European court gives UK visa direction

Sean McCarthy with wife and daughters Image copyright PA
Image caption Sean McCarthy's Colombian wife Patricia McCarthy Rodriguez currently has to apply for a visa every six months

The UK cannot block family members who are originally from outside Europe but now live in the EU entering the country without a visa, European judges say.

They were ruling on the case of Spain-based Sean McCarthy, a dual British and Irish national, and his Colombian wife.

The couple argued she should be able to travel to the UK to see her British family without applying for a permit.

The BBC's Danny Shaw said the decision could open up UK borders to other non-EU nationals living in Europe.

A Downing Street spokesman said Prime Minister David Cameron disagreed with the ruling.

'Family permit'

The McCarthys took action against the government under the EU's freedom of movement rules.

Patricia McCarthy Rodriguez argued she should be allowed to travel to the UK with her British family without having to obtain a British visa as she holds an EU Residence Card issued by the Spanish government.

The British government has until now required Mrs McCarthy to obtain a "family permit" visa every six months if she wants to travel to the UK.

The couple argued their right to freedom of movement was being infringed.

The European Court of Justice (ECJ), which interprets EU law, backed the McCarthys, saying the UK cannot demand that family members of EU citizens resident in the EU have to have a special visa to come to the UK.

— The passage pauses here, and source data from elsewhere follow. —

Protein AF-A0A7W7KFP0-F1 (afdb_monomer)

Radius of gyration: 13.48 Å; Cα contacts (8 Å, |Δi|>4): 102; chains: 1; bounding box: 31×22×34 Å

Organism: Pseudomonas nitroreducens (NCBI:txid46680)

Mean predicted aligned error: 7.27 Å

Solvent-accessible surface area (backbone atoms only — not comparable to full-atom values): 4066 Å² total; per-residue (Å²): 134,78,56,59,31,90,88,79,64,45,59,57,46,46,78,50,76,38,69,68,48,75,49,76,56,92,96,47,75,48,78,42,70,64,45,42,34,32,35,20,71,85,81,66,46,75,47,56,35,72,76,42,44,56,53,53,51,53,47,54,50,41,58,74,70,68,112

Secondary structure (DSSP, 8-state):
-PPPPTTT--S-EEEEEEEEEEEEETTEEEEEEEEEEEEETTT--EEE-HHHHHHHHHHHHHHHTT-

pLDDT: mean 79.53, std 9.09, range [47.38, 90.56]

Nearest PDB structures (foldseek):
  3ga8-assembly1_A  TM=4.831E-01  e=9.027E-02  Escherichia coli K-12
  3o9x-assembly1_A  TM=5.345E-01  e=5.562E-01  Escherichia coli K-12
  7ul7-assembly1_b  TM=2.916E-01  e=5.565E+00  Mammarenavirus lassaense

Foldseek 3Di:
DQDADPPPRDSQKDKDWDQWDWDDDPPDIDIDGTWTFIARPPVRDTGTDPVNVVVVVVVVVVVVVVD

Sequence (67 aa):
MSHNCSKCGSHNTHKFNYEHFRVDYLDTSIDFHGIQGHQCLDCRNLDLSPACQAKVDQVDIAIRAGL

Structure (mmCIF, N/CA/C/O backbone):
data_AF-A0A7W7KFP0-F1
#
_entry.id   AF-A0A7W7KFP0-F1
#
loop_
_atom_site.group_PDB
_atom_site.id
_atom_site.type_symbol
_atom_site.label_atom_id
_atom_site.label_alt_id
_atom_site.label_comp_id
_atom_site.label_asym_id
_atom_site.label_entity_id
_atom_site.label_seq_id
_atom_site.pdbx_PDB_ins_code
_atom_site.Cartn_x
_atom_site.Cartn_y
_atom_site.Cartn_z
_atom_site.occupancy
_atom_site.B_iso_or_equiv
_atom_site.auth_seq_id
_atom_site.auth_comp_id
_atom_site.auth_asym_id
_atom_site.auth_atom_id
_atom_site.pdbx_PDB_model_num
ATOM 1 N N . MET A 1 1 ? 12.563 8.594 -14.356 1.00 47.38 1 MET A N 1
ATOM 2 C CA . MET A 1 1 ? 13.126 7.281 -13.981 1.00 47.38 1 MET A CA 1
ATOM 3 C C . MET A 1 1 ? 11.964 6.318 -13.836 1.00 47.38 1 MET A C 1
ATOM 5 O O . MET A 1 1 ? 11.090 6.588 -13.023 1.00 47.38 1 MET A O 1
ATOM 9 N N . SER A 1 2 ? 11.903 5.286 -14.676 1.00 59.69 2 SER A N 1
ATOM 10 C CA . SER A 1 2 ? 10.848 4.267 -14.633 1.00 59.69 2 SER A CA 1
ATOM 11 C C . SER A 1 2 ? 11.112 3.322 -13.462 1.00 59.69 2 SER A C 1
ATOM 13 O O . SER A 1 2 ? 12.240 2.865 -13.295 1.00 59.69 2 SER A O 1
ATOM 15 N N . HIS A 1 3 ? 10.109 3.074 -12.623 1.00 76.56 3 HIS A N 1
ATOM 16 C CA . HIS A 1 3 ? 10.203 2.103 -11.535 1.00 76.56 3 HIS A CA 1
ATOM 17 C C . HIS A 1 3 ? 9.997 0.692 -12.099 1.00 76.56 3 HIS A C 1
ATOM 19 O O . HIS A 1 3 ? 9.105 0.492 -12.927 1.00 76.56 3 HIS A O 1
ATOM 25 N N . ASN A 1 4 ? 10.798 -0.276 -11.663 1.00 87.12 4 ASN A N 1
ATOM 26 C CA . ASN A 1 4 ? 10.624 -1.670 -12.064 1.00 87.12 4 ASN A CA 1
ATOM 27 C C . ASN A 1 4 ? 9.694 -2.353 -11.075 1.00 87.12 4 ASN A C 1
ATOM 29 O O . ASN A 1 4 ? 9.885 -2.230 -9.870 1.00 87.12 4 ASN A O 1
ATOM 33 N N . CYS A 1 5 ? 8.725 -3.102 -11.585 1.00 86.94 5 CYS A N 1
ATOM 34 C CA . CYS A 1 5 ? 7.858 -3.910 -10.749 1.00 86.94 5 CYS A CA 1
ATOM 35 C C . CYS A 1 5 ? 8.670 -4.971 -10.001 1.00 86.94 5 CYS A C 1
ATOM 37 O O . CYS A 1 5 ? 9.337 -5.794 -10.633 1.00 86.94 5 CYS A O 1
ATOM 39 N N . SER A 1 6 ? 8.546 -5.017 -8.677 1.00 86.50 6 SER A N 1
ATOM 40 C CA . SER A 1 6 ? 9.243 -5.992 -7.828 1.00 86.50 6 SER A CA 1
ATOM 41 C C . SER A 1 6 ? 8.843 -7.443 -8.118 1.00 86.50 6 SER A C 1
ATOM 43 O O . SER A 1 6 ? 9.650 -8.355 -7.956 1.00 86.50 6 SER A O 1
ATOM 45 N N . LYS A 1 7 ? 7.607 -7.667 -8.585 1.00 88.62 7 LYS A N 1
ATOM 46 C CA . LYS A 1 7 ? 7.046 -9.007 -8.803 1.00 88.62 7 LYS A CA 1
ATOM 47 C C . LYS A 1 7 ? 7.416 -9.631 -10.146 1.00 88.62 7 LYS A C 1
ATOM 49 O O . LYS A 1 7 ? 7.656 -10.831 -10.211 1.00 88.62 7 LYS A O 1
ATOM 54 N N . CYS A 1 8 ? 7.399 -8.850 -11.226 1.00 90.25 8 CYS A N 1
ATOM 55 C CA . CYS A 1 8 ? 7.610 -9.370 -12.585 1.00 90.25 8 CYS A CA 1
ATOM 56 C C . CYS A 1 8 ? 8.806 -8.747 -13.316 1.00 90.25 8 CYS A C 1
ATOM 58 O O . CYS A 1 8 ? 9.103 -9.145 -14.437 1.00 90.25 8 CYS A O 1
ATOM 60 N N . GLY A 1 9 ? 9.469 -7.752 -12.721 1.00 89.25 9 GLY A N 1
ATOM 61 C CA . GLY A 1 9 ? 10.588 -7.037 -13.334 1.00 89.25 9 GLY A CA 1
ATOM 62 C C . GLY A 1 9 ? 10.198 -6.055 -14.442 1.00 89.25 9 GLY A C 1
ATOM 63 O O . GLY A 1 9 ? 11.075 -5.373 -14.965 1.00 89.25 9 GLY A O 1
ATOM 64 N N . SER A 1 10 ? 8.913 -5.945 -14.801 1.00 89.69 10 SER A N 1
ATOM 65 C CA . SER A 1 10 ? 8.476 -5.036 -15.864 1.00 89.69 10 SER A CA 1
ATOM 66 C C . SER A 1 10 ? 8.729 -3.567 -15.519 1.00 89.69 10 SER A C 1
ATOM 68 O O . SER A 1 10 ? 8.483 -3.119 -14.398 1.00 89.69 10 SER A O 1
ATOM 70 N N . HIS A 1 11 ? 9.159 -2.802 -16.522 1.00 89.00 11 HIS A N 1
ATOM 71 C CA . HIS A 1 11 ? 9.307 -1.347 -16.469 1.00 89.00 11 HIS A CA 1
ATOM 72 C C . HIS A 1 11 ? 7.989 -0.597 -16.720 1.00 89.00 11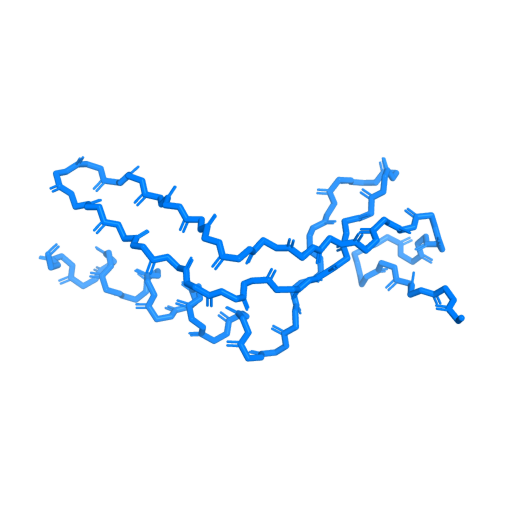 HIS A C 1
ATOM 74 O O . HIS A 1 11 ? 7.940 0.627 -16.586 1.00 89.00 11 HIS A O 1
ATOM 80 N N . ASN A 1 12 ? 6.931 -1.311 -17.116 1.00 89.81 12 ASN A N 1
ATOM 81 C CA . ASN A 1 12 ? 5.626 -0.744 -17.422 1.00 89.81 12 ASN A CA 1
ATOM 82 C C . ASN A 1 12 ? 4.840 -0.508 -16.126 1.00 89.81 12 ASN A C 1
ATOM 84 O O . ASN A 1 12 ? 3.947 -1.275 -15.751 1.00 89.81 12 ASN A O 1
ATOM 88 N N . THR A 1 13 ? 5.240 0.526 -15.388 1.00 88.75 13 THR A N 1
ATOM 89 C CA . THR A 1 13 ? 4.633 0.896 -14.112 1.00 88.75 13 THR A CA 1
ATOM 90 C C . THR A 1 13 ? 4.008 2.286 -14.177 1.00 88.75 13 THR A C 1
ATOM 92 O O . THR A 1 13 ? 4.560 3.227 -14.746 1.00 88.75 13 THR A O 1
ATOM 95 N N . HIS A 1 14 ? 2.826 2.419 -13.584 1.00 89.19 14 HIS A N 1
ATOM 96 C CA . HIS A 1 14 ? 2.086 3.661 -13.462 1.00 89.19 14 HIS A CA 1
ATOM 97 C C . HIS A 1 14 ? 2.198 4.177 -12.029 1.00 89.19 14 HIS A C 1
ATOM 99 O O . HIS A 1 14 ? 1.742 3.530 -11.086 1.00 89.19 14 HIS A O 1
ATOM 105 N N . LYS A 1 15 ? 2.822 5.342 -11.849 1.00 87.94 15 LYS A N 1
ATOM 106 C CA . LYS A 1 15 ? 2.872 6.000 -10.543 1.00 87.94 15 LYS A CA 1
ATOM 107 C C . LYS A 1 15 ? 1.490 6.548 -10.202 1.00 87.94 15 LYS A C 1
ATOM 109 O O . LYS A 1 15 ? 0.923 7.290 -10.996 1.00 87.94 15 LYS A O 1
ATOM 114 N N . PHE A 1 16 ? 1.008 6.256 -9.002 1.00 86.06 16 PHE A N 1
ATOM 115 C CA . PHE A 1 16 ? -0.232 6.821 -8.483 1.00 86.06 16 PHE A CA 1
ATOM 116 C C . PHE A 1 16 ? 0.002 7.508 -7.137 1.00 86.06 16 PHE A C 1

It said concerns over abuse of rights and fraud did not justify the measures.

Analysis: BBC home affairs correspondent Daniel Sandford

Image copyright Getty Images

At a time when the government is trying to reduce the number of non-British citizens coming to the UK, this is an awkward ruling.

On the face of it the ruling is logical, if all EU citizens have the right to come and go freely from Britain, then surely their spouses should be allowed to also.

But the government's concern is that sham marriages to EU citizens accompanied by easy-to-obtain residence papers in some EU countries would become another back door into Britain.

The prime minister's spokesman argues there is no consistency in the EU on residence cards.

But the court ruled that restricting freedom of movement of EU citizens spouses could not be justified even when if there are a high number of fraudulent cases.

Mr McCarthy said he was "overjoyed" by the ruling.

He added: "As a British national I had expected my country to play by the rules, and now the court has finally forced the UK to respect British and European citizens' free movement rights."

The ruling only covers cases where the partner from the EU - in this case Mr McCarthy - has exercised their right to free movement within the union. If someone still lives in their home country, their spouse is not entitled to free movement.

The ECJ delivers guidance for the UK courts on how they must interpret European law. The case will now return to the High Court.

The UK government introduced the visa rules because it had concerns over security standards in other EU countries.

Mr Cameron's spokesman said the government would decide how to respond after the High Court ruling.

But the UK's approach was "the right one", he added.

UKIP MEP and spokesman on immigration Steven Woolfe said: "This is yet more proof that Britain can never take back control of its borders as long as it remains in the European Union."